Remplacés par des précaires ?

« Ce que la CGT dénonce et que PSA ou Pimkie confirment, c’est que le patronat se sert de cette réforme qui tout simplement leur simplifie les licenciements », ce en réduisant tous les droits des salariés résume la FTM-CGT. « On craint que ce qui s’y joue serve d’exemple pour décomplexer d’autres groupes pour s’attaquer à l’emploi, et ce alors que l’activité est très forte sur les sites de PSA », déplore Denis Bréhan, responsable de la branche automobile à la FTM-CGT. Et de poursuivre : « Le pays a besoin de services publics et d’une industrie forte dans lesquels il faut investir. Avec la vision à court terme actuellement mise en œuvre, on risque de faire partir des salariés qui n’auront pas d’autres perspectives d’emploi et seront remplacés par des précaires. »

Des sites de PSA menacés

Au sortir de la négociation avec la direction de PSA, Thomas Baudouin, dirigeant de la CGT-métallurgie confirme cette analyse et fait aussi le constat d’un groupe qui ne joue pas franc jeu : « La direction nous a donné des chiffres globaux, mais ils ont refusé de communiquer le détail site par site. Curieusement, ils ont indiqué qu’ils augmentaient les indemnités de départ sur les sites d’Ile-de-France jusqu’au 31 juillet. Aucune explication ne nous est donnée, mais on peut en déduire la volonté de vider certains sites comme celui de Saint-Ouen ou de La Garenne-Colombes. Il est probable que PSA tablait sur un départ massif de cadres et de techniciens, mais ils réalisent que les souhaits de départs ne sont pas si nombreux… »

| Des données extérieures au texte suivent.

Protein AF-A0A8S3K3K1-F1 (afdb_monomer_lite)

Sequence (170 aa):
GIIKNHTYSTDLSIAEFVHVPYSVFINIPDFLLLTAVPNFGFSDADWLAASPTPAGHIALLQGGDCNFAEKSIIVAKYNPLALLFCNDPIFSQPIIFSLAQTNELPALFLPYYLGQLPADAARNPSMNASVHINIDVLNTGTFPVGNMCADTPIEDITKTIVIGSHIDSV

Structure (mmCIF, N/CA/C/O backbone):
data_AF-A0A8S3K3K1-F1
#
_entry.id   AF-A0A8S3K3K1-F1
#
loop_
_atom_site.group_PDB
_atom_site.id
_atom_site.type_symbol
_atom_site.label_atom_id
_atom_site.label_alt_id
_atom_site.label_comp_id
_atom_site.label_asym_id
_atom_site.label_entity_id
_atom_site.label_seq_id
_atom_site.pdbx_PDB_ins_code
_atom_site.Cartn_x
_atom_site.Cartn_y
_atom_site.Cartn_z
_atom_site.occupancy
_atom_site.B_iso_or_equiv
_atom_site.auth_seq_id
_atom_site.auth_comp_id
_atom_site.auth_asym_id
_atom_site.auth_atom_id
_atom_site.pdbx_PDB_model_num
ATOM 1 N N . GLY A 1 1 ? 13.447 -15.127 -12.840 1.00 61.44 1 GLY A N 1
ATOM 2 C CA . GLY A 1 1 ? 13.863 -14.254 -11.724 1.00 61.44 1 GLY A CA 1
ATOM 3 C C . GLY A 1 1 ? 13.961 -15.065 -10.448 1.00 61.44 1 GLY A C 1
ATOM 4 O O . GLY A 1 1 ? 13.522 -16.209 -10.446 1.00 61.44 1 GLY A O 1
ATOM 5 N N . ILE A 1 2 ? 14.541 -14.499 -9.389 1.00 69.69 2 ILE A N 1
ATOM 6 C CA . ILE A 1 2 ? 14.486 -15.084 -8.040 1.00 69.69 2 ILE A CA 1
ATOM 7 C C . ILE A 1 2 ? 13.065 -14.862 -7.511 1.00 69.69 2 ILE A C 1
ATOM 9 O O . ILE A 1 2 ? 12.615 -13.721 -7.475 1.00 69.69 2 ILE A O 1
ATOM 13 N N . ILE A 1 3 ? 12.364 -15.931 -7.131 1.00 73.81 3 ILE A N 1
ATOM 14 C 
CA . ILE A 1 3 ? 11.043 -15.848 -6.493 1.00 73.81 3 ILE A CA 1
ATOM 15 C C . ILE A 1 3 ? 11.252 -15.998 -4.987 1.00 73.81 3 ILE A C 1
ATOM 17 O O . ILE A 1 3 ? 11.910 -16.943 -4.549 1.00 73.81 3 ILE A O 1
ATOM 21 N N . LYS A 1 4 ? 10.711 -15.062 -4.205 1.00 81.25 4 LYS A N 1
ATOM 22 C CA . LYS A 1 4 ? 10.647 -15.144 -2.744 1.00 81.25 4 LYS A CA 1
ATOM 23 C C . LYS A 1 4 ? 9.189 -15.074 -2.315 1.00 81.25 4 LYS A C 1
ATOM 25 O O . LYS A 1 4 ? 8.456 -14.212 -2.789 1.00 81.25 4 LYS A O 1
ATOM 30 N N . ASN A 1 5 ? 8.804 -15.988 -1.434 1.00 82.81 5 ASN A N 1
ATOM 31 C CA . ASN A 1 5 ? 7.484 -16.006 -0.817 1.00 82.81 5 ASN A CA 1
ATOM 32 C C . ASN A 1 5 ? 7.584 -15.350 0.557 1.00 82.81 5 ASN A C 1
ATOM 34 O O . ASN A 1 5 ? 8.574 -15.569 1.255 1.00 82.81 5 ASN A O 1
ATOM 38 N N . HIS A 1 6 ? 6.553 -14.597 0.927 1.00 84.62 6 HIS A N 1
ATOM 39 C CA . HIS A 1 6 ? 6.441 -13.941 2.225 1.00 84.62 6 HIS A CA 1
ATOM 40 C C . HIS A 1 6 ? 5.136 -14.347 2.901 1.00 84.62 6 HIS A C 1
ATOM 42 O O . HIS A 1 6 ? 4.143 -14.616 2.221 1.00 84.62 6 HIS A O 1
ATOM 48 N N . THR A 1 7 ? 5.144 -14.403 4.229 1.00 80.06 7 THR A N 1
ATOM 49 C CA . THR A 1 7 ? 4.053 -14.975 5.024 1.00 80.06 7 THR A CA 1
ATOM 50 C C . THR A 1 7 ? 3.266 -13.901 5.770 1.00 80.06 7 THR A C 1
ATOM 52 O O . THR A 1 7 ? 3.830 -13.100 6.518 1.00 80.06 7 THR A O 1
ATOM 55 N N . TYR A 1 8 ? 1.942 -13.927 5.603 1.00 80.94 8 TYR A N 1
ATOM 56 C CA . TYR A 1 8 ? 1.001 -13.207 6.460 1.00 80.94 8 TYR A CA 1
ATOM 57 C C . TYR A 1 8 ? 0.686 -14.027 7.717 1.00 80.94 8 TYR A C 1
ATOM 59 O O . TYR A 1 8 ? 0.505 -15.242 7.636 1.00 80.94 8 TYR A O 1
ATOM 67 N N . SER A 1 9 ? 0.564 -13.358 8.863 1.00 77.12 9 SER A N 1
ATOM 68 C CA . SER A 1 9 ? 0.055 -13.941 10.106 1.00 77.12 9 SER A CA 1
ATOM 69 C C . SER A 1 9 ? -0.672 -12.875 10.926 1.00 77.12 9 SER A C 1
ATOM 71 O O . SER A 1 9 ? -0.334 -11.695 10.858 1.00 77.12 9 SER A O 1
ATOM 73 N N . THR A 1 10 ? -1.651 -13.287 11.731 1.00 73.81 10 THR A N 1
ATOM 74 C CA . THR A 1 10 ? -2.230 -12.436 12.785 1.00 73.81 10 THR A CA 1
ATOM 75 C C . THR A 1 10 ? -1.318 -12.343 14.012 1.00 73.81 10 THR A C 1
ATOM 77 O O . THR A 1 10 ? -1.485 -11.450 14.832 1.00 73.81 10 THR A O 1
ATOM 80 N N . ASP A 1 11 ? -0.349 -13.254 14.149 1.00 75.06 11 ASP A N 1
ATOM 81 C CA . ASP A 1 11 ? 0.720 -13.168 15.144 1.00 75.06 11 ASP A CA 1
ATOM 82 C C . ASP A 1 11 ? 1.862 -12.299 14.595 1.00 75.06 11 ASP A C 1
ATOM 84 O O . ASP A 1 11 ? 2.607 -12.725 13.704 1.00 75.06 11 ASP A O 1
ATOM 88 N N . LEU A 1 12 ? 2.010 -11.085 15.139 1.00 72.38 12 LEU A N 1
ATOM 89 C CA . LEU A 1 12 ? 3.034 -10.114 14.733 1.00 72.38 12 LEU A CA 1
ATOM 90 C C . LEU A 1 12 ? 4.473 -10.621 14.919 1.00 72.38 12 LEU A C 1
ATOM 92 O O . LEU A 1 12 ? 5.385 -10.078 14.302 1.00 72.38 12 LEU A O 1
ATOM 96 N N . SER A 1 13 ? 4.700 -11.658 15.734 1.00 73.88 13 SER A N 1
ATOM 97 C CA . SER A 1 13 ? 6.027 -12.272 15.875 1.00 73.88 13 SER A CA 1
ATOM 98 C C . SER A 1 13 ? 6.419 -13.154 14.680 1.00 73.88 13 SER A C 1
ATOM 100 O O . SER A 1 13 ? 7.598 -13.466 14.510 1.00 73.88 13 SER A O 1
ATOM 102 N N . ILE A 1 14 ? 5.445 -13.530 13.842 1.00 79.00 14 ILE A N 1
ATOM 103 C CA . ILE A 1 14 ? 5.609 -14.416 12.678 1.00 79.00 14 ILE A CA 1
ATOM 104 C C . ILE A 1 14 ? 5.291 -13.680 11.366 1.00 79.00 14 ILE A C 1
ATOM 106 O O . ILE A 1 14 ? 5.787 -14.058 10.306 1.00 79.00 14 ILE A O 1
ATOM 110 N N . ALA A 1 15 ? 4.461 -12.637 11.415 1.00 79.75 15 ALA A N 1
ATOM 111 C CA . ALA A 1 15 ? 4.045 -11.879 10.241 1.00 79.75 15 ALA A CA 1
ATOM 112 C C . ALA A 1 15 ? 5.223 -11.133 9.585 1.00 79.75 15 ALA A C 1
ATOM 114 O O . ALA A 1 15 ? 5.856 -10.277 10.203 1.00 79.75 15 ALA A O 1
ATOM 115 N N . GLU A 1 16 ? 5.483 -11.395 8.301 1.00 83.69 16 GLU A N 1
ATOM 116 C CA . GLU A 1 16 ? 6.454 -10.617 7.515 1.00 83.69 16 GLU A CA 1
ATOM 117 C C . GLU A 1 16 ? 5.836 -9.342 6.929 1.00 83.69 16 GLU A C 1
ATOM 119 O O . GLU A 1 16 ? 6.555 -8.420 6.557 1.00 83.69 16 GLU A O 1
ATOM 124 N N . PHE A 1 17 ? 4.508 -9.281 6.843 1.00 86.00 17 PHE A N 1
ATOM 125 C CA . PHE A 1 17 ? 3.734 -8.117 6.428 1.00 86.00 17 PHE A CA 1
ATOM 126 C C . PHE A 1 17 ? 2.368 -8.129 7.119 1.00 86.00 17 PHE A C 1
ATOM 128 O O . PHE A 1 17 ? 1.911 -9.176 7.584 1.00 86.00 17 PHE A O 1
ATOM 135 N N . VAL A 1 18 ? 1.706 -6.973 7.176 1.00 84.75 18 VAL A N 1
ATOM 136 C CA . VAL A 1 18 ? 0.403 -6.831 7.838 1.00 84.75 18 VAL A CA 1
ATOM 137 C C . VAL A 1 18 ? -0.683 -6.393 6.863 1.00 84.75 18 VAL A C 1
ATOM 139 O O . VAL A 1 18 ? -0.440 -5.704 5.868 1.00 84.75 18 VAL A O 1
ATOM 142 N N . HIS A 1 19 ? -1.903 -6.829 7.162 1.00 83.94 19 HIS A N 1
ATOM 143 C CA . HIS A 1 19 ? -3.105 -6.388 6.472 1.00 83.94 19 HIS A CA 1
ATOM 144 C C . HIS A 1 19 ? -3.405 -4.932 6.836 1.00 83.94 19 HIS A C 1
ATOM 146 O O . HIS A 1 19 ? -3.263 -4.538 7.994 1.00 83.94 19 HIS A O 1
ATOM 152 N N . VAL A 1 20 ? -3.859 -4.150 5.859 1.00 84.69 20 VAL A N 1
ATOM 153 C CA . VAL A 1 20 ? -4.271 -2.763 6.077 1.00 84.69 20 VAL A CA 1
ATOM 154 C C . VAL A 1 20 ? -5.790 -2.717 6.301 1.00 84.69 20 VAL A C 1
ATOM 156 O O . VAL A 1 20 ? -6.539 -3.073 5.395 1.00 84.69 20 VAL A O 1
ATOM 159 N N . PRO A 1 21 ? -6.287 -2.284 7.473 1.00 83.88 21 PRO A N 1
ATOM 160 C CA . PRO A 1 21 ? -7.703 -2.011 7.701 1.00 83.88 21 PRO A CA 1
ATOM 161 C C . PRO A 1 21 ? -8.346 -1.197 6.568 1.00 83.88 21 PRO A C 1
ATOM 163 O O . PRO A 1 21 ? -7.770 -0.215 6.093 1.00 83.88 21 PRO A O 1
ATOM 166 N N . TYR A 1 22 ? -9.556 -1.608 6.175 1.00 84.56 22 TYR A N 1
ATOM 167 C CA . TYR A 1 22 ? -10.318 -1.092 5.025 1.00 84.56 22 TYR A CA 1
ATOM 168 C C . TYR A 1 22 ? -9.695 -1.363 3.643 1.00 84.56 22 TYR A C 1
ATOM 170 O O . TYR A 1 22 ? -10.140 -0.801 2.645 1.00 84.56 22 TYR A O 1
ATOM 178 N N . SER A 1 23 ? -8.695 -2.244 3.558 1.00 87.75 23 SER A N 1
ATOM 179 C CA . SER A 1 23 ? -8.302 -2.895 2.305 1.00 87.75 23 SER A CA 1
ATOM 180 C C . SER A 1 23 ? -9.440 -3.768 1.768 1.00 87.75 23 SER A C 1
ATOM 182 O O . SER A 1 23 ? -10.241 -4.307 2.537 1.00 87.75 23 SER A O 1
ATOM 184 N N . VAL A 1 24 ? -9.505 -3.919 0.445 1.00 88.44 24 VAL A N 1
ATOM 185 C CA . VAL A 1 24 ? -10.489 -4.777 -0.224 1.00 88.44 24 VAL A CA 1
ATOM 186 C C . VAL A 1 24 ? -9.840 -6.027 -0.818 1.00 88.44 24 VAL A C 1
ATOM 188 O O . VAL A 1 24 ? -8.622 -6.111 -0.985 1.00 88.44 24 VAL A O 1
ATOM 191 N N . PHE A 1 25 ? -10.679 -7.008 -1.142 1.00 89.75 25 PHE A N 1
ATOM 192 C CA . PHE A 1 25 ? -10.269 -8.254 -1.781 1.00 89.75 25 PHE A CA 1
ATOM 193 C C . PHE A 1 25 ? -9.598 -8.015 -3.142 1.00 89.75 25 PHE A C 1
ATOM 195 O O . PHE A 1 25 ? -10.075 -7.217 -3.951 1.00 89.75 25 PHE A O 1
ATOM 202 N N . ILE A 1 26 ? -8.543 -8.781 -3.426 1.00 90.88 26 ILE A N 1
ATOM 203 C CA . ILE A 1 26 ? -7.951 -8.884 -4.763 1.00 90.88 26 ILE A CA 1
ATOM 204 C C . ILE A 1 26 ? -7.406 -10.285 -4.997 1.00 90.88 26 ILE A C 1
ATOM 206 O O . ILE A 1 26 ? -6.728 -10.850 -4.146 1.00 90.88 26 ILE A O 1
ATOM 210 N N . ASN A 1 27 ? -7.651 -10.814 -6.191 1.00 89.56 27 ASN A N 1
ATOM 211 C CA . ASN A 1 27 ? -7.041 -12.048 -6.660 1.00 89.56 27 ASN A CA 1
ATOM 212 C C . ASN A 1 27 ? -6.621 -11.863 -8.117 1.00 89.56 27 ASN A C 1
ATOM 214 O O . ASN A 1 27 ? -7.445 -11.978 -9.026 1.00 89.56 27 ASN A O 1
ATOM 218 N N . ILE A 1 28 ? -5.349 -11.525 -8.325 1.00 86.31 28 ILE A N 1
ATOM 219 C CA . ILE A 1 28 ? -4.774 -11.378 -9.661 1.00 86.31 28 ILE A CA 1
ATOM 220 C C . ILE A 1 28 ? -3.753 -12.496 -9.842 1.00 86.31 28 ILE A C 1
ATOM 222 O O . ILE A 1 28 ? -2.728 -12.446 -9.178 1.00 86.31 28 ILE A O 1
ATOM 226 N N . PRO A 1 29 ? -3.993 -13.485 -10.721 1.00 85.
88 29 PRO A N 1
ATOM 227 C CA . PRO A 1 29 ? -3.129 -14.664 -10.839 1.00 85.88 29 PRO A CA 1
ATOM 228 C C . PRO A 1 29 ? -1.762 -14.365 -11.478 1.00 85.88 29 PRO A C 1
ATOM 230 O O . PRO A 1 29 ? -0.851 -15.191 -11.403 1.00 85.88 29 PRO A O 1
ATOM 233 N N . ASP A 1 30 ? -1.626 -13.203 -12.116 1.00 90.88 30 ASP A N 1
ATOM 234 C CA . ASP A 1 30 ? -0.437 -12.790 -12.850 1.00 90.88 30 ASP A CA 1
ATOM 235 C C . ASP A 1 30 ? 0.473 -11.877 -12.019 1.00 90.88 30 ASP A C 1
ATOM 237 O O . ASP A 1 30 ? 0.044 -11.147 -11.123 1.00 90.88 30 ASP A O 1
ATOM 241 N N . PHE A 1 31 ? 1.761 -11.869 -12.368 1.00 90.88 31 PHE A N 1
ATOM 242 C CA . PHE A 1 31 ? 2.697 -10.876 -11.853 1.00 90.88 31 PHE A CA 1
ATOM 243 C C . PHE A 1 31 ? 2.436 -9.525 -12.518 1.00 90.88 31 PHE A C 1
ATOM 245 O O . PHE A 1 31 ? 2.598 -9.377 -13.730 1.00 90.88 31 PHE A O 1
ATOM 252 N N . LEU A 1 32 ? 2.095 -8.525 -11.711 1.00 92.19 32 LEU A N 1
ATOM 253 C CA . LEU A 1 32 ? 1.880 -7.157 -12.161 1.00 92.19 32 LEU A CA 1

Parallèlement la direction de PSA veut doubler le nombre de « CDI intérimaires », qui passerait de 400 à 800. « Elle refuse de donner le taux d’intérimaires sur l’année 2018 et se sert des nouvelles mesures pour accentuer la précarisation de l’emploi dans le groupe », dénonce Thomas Baudouin. Outre le manque de précisions sur les sites qui seraient asséchés, les négociateurs CGT ont aussi été surpris de l’absence affichée de maîtrise des nouvelles dispositions par la direction de PSA : « Auparavant les plans de départs volontaires étaient soumis aux mêmes conditions que les licenciements économiques, le délai de carence pour la prise en charge par les ASSEDIC était donc de 75 jours. Or, pour une rupture conventionnelle le délai est doublé et PSA est incapable de préciser si la rupture conventionnelle collective implique aussi ce délai de carence doublé. ».

Entre le constat des lignes de production vidées d’une partie importante des personnels, le travail qui se dégrade et la perspective de nouvelles suppressions d’emplois, c’est l’inquiétude qui prédomine parmi les salariés. Pour la FTM-CGT, il est temps que « patrons et politiques revoient leur copie. » Et le syndicat compte bien s’y employer.